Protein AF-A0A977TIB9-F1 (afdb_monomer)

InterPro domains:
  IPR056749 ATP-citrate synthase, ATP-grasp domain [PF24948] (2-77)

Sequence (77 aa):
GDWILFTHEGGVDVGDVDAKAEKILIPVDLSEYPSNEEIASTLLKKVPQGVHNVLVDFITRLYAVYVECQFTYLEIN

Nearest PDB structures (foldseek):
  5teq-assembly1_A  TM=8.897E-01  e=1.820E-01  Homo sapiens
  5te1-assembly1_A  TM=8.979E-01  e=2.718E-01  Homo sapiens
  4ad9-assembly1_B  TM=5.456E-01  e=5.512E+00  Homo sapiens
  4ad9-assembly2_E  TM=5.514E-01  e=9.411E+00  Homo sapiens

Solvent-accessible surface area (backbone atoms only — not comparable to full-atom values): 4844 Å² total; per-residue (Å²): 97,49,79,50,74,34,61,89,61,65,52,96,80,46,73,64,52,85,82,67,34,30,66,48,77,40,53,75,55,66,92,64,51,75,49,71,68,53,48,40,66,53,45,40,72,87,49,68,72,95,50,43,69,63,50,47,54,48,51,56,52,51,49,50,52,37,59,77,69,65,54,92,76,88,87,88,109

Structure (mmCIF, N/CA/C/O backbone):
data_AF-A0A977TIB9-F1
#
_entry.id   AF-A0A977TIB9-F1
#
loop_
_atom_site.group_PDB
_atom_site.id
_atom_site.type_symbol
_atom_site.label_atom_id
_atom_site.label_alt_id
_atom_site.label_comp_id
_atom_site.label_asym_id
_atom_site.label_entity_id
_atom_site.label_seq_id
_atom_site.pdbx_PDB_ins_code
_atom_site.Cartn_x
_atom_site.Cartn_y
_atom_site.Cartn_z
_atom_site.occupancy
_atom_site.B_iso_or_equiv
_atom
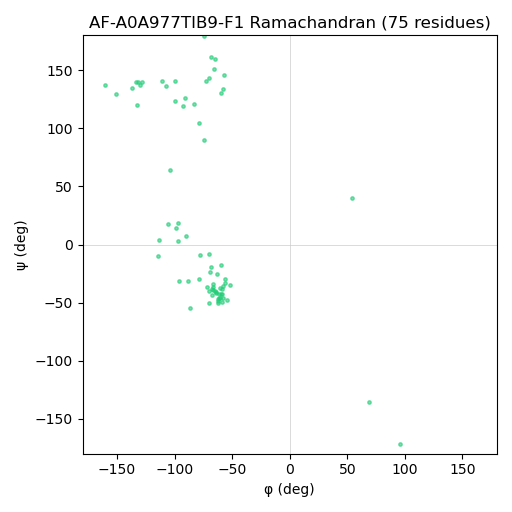_site.auth_seq_id
_atom_site.auth_comp_id
_atom_site.auth_asym_id
_atom_site.auth_atom_id
_atom_site.pdbx_PDB_model_num
ATOM 1 N N . GLY A 1 1 ? 7.470 4.136 -9.786 1.00 92.56 1 GLY A N 1
ATOM 2 C CA . GLY A 1 1 ? 7.094 3.924 -8.387 1.00 92.56 1 GLY A CA 1
ATOM 3 C C . GLY A 1 1 ? 5.979 2.917 -8.360 1.00 92.56 1 GLY A C 1
ATOM 4 O O . GLY A 1 1 ? 5.454 2.596 -9.424 1.00 92.56 1 GLY A O 1
ATOM 5 N N . ASP A 1 2 ? 5.628 2.445 -7.180 1.00 97.69 2 ASP A N 1
ATOM 6 C CA . ASP A 1 2 ? 4.626 1.402 -6.997 1.00 97.69 2 ASP A CA 1
ATOM 7 C C . ASP A 1 2 ? 3.380 1.987 -6.341 1.00 97.69 2 ASP A C 1
ATOM 9 O O . ASP A 1 2 ? 3.476 2.831 -5.452 1.00 97.69 2 ASP A O 1
ATOM 13 N N . TRP A 1 3 ? 2.203 1.548 -6.772 1.00 97.69 3 TRP A N 1
ATOM 14 C CA . TRP A 1 3 ? 0.956 1.930 -6.120 1.00 97.69 3 TRP A CA 1
ATOM 15 C C . TRP A 1 3 ? 0.606 0.918 -5.038 1.00 97.69 3 TRP A C 1
ATOM 17 O O . TRP A 1 3 ? 0.473 -0.270 -5.323 1.00 97.69 3 TRP A O 1
ATOM 27 N N . ILE A 1 4 ? 0.391 1.403 -3.817 1.00 98.00 4 ILE A N 1
ATOM 28 C CA . ILE A 1 4 ? -0.243 0.622 -2.755 1.00 98.00 4 ILE A CA 1
ATOM 29 C C . ILE A 1 4 ? -1.709 1.037 -2.691 1.00 98.00 4 ILE A C 1
ATOM 31 O O . ILE A 1 4 ? -2.025 2.219 -2.530 1.00 98.00 4 ILE A O 1
ATOM 35 N N . LEU A 1 5 ? -2.594 0.053 -2.831 1.00 97.56 5 LEU A N 1
ATOM 36 C CA . LEU A 1 5 ? -4.039 0.203 -2.700 1.00 97.56 5 LEU A CA 1
ATOM 37 C C . LEU A 1 5 ? -4.477 -0.447 -1.388 1.00 97.56 5 LEU A C 1
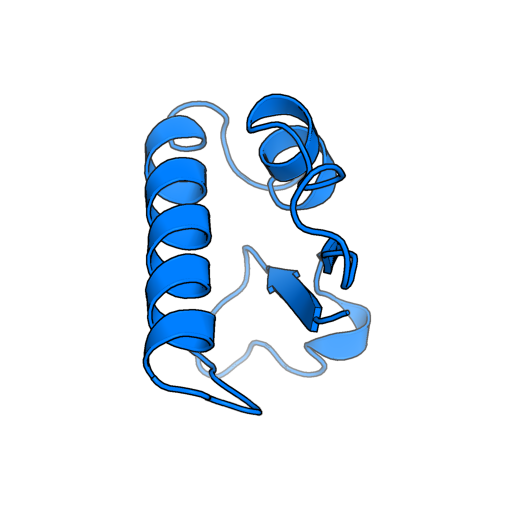ATOM 39 O O . LEU A 1 5 ? -4.037 -1.548 -1.062 1.00 97.56 5 LEU A O 1
ATOM 43 N N . PHE A 1 6 ? -5.360 0.219 -0.647 1.00 97.50 6 PHE A N 1
ATOM 44 C CA . PHE A 1 6 ? -5.941 -0.329 0.574 1.00 97.50 6 PHE A CA 1
ATOM 45 C C . PHE A 1 6 ? -7.442 -0.050 0.650 1.00 97.50 6 PHE A C 1
ATOM 47 O O . PHE A 1 6 ? -7.896 1.078 0.448 1.00 97.50 6 PHE A O 1
ATOM 54 N N . THR A 1 7 ? -8.219 -1.070 1.0
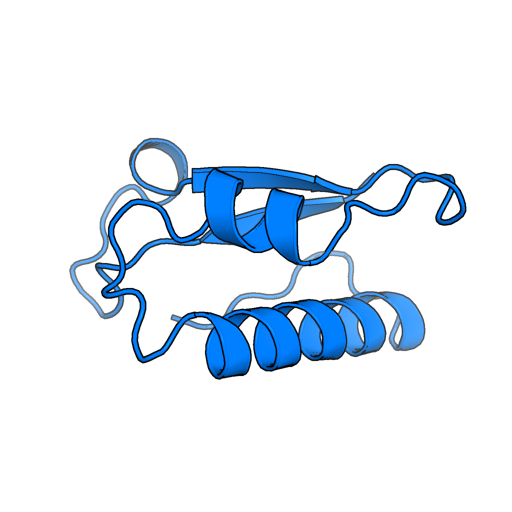09 1.00 95.62 7 THR A N 1
ATOM 55 C CA . THR A 1 7 ? -9.637 -0.928 1.347 1.00 95.62 7 THR A CA 1
ATOM 56 C C . THR A 1 7 ? -9.950 -1.651 2.653 1.00 95.62 7 THR A C 1
ATOM 58 O O . THR A 1 7 ? -9.467 -2.748 2.909 1.00 95.62 7 THR A O 1
ATOM 61 N N . HIS A 1 8 ? -10.782 -1.026 3.484 1.00 94.50 8 HIS A N 1
ATOM 62 C CA . HIS A 1 8 ? -11.328 -1.632 4.702 1.00 94.50 8 HIS A CA 1
ATOM 63 C C . HIS A 1 8 ? -12.485 -2.619 4.437 1.00 94.50 8 HIS A C 1
ATOM 65 O O . HIS A 1 8 ? -12.917 -3.312 5.354 1.00
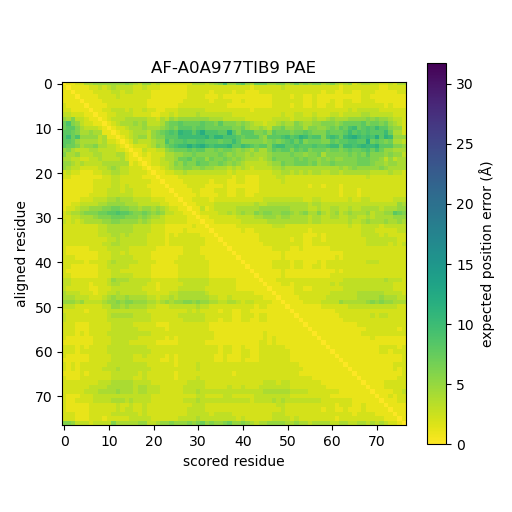 94.50 8 HIS A O 1
ATOM 71 N N . GLU A 1 9 ? -12.983 -2.683 3.198 1.00 91.50 9 GLU A N 1
ATOM 72 C CA . GLU A 1 9 ? -14.081 -3.556 2.756 1.0
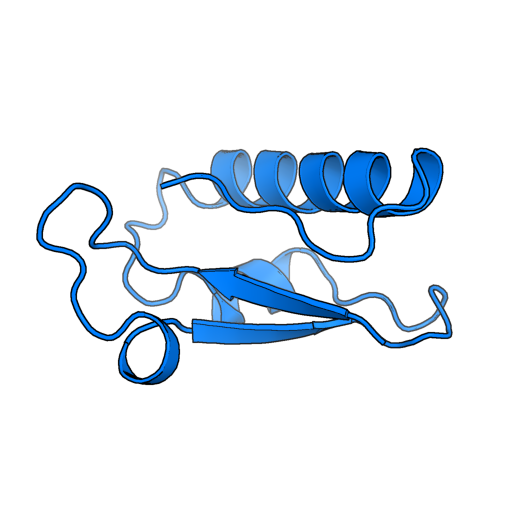0 91.50 9 GLU A CA 1
ATOM 73 C C . GLU A 1 9 ? -13.534 -4.743 1.941 1.00 91.50 9 GLU A C 1
ATOM 75 O O . GLU A 1 9 ? -13.774 -4.828 0.740 1.00 91.50 9 GLU A O 1
ATOM 80 N N . GLY A 1 10 ? -12.743 -5.621 2.563 1.00 88.81 10 GLY A N 1
ATOM 81 C CA . GLY A 1 10 ? -12.190 -6.810 1.893 1.00 88.81 10 GLY A CA 1
ATOM 82 C C . GLY A 1 10 ? -13.210 -7.935 1.660 1.00 88.81 10 GLY A C 1
ATOM 83 O O . GLY A 1 10 ? -14.370 -7.853 2.076 1.00 88.81 10 GLY A O 1
ATOM 84 N N . GLY A 1 11 ? -12.755 -9.027 1.043 1.00 90.44 11 GLY A N 1
ATOM 85 C CA . GLY A 1 11 ? -13.551 -10.231 0.793 1.00 90.44 11 GLY A CA 1
ATOM 86 C C . GLY A 1 11 ? -14.198 -10.296 -0.597 1.00 90.44 11 GLY A C 1
ATOM 87 O O . GLY A 1 11 ? -13.905 -9.506 -1.493 1.00 90.44 11 GLY A O 1
ATOM 88 N N . VAL A 1 12 ? -15.072 -11.291 -0.798 1.00 86.56 12 VAL A N 1
ATOM 89 C CA . VAL A 1 12 ? -15.626 -11.646 -2.125 1.00 86.56 12 VAL A CA 1
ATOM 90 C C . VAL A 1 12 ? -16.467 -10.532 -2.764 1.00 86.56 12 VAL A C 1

+++

Repeat the records in full, precisely, and keep the pictures out.

§ Your response:
Protein AF-A0A977TIB9-F1 (afdb_monomer)

InterPro domains:
  IPR056749 ATP-citrate synthase, ATP-grasp domain [PF24948] (2-77)

Sequence (77 aa):
GDWILFTHEGGVDVGDVDAKAEKILIPVDLSEYPSNEEIASTLLKKVPQGVHNVLVDFITRLYAVYVECQFTYLEIN

Nearest PDB structures (foldseek):
  5teq-assembly1_A  TM=8.897E-01  e=1.820E-01  Homo sapiens
  5te1-assembly1_A  TM=8.979E-01  e=2.718E-01  Homo sapiens
  4ad9-assembly1_B  TM=5.456E-01  e=5.512E+00  Homo sapiens
  4ad9-assembly2_E  TM=5.514E-01  e=9.411E+00  Homo sapiens

Solvent-accessible surface area (backbone atoms only — not comparable to full-atom values): 4844 Å² total; per-residue (Å²): 97,49,79,50,74,34,61,89,61,65,52,96,80,46,73,64,52,85,82,67,34,30,66,48,77,40,53,75,55,66,92,64,51,75,49,71,68,53,48,40,66,53,45,40,72,87,49,68,72,95,50,43,69,63,50,47,54,48,51,56,52,51,49,50,52,37,59,77,69,65,54,92,76,88,87,88,109

Structure (mmCIF, N/CA/C/O backbone):
data_AF-A0A977TIB9-F1
#
_entry.id   AF-A0A977TIB9-F1
#
loop_
_atom_site.group_PDB
_atom_site.id
_atom_site.type_symbol
_atom_site.label_atom_id
_atom_site.label_alt_id
_atom_site.label_comp_id
_atom_site.label_asym_id
_atom_site.label_entity_id
_atom_site.label_seq_id
_atom_site.pdbx_PDB_ins_code
_atom_site.Cartn_x
_atom_site.Cartn_y
_atom_site.Cartn_z
_atom_site.occupancy
_atom_site.B_iso_or_equiv
_atom
_site.auth_seq_id
_atom_site.auth_comp_id
_atom_site.auth_asym_id
_atom_site.auth_atom_id
_atom_site.pdbx_PDB_model_num
ATOM 1 N N . GLY A 1 1 ? 7.470 4.136 -9.786 1.00 92.56 1 GLY A N 1
ATOM 2 C CA . GLY A 1 1 ? 7.094 3.924 -8.387 1.00 92.56 1 GLY A CA 1
ATOM 3 C C . GLY A 1 1 ? 5.979 2.917 -8.360 1.00 92.56 1 GLY A C 1
ATOM 4 O O . GLY A 1 1 ? 5.454 2.596 -9.424 1.00 92.56 1 GLY A O 1
ATOM 5 N N . ASP A 1 2 ? 5.628 2.445 -7.180 1.00 97.69 2 ASP A N 1
ATOM 6 C CA . ASP A 1 2 ? 4.626 1.402 -6.997 1.00 97.69 2 ASP A CA 1
ATOM 7 C C . ASP A 1 2 ? 3.380 1.987 -6.341 1.00 97.69 2 ASP A C 1
ATOM 9 O O . ASP A 1 2 ? 3.476 2.831 -5.452 1.00 97.69 2 ASP A O 1
ATOM 13 N N . TRP A 1 3 ? 2.203 1.548 -6.772 1.00 97.69 3 TRP A N 1
ATOM 14 C CA . TRP A 1 3 ? 0.956 1.930 -6.120 1.00 97.69 3 TRP A CA 1
ATOM 15 C C . TRP A 1 3 ? 0.606 0.918 -5.038 1.00 97.69 3 TRP A C 1
ATOM 17 O O . TRP A 1 3 ? 0.473 -0.270 -5.323 1.00 97.69 3 TRP A O 1
ATOM 27 N N . ILE A 1 4 ? 0.391 1.403 -3.817 1.00 98.00 4 ILE A N 1
ATOM 28 C CA . ILE A 1 4 ? -0.243 0.622 -2.755 1.00 98.00 4 ILE A CA 1
ATOM 29 C C . ILE A 1 4 ? -1.709 1.037 -2.691 1.00 98.00 4 ILE A C 1
ATOM 31 O O . ILE A 1 4 ? -2.025 2.219 -2.530 1.00 98.00 4 ILE A O 1
ATOM 35 N N . LEU A 1 5 ? -2.594 0.053 -2.831 1.00 97.56 5 LEU A N 1
ATOM 36 C CA . LEU A 1 5 ? -4.039 0.203 -2.700 1.00 97.56 5 LEU A CA 1
ATOM 37 C C . LEU A 1 5 ? -4.477 -0.447 -1.388 1.00 97.56 5 LEU A C 1
ATOM 39 O O . LEU A 1 5 ? -4.037 -1.548 -1.062 1.00 97.56 5 LEU A O 1
ATOM 43 N N . PHE A 1 6 ? -5.360 0.219 -0.647 1.00 97.50 6 PHE A N 1
ATOM 44 C CA . PHE A 1 6 ? -5.941 -0.329 0.574 1.00 97.50 6 PHE A CA 1
ATOM 45 C C . PHE A 1 6 ? -7.442 -0.050 0.650 1.00 97.50 6 PHE A C 1
ATOM 47 O O . PHE A 1 6 ? -7.896 1.078 0.448 1.00 97.50 6 PHE A O 1
ATOM 54 N N . THR A 1 7 ? -8.219 -1.070 1.0
09 1.00 95.62 7 THR A N 1
ATOM 55 C CA . THR A 1 7 ? -9.637 -0.928 1.347 1.00 95.62 7 THR A CA 1
ATOM 56 C C . THR A 1 7 ? -9.950 -1.651 2.653 1.00 95.62 7 THR A C 1
ATOM 58 O O . THR A 1 7 ? -9.467 -2.748 2.909 1.00 95.62 7 THR A O 1
ATOM 61 N N . HIS A 1 8 ? -10.782 -1.026 3.484 1.00 94.50 8 HIS A N 1
ATOM 62 C CA . HIS A 1 8 ? -11.328 -1.632 4.702 1.00 94.50 8 HIS A CA 1
ATOM 63 C C . HIS A 1 8 ? -12.485 -2.619 4.437 1.00 94.50 8 HIS A C 1
ATOM 65 O O . HIS A 1 8 ? -12.917 -3.312 5.354 1.00
 94.50 8 HIS A O 1
ATOM 71 N N . GLU A 1 9 ? -12.983 -2.683 3.198 1.00 91.50 9 GLU A N 1
ATOM 72 C CA . GLU A 1 9 ? -14.081 -3.556 2.756 1.0
0 91.50 9 GLU A CA 1
ATOM 73 C C . GLU A 1 9 ? -13.534 -4.743 1.941 1.00 91.50 9 GLU A C 1
ATOM 75 O O . GLU A 1 9 ? -13.774 -4.828 0.740 1.00 91.50 9 GLU A O 1
ATOM 80 N N . GLY A 1 10 ? -12.743 -5.621 2.563 1.00 88.81 10 GLY A N 1
ATOM 81 C CA . GLY A 1 10 ? -12.190 -6.810 1.893 1.00 88.81 10 GLY A CA 1
ATOM 82 C C . GLY A 1 10 ? -13.210 -7.935 1.660 1.00 88.81 10 GLY A C 1
ATOM 83 O O . GLY A 1 10 ? -14.370 -7.853 2.076 1.00 88.81 10 GLY A O 1
ATOM 84 N N . GLY A 1 11 ? -12.755 -9.027 1.043 1.00 90.44 11 GLY A N 1
ATOM 85 C CA . GLY A 1 11 ? -13.551 -10.231 0.793 1.00 90.44 11 GLY A CA 1
ATOM 86 C C . GLY A 1 11 ? -14.198 -10.296 -0.597 1.00 90.44 11 GLY A C 1
ATOM 87 O O . GLY A 1 11 ? -13.905 -9.506 -1.493 1.00 90.44 11 GLY A O 1
ATOM 88 N N . VAL A 1 12 ? -15.072 -11.291 -0.798 1.00 86.56 12 VAL A N 1
ATOM 89 C CA . VAL A 1 12 ? -15.626 -11.646 -2.125 1.00 86.56 12 VAL A CA 1
ATOM 90 C C . VAL A 1 12 ? -16.467 -10.532 -2.764 1.00 86.56 12 VAL A C 1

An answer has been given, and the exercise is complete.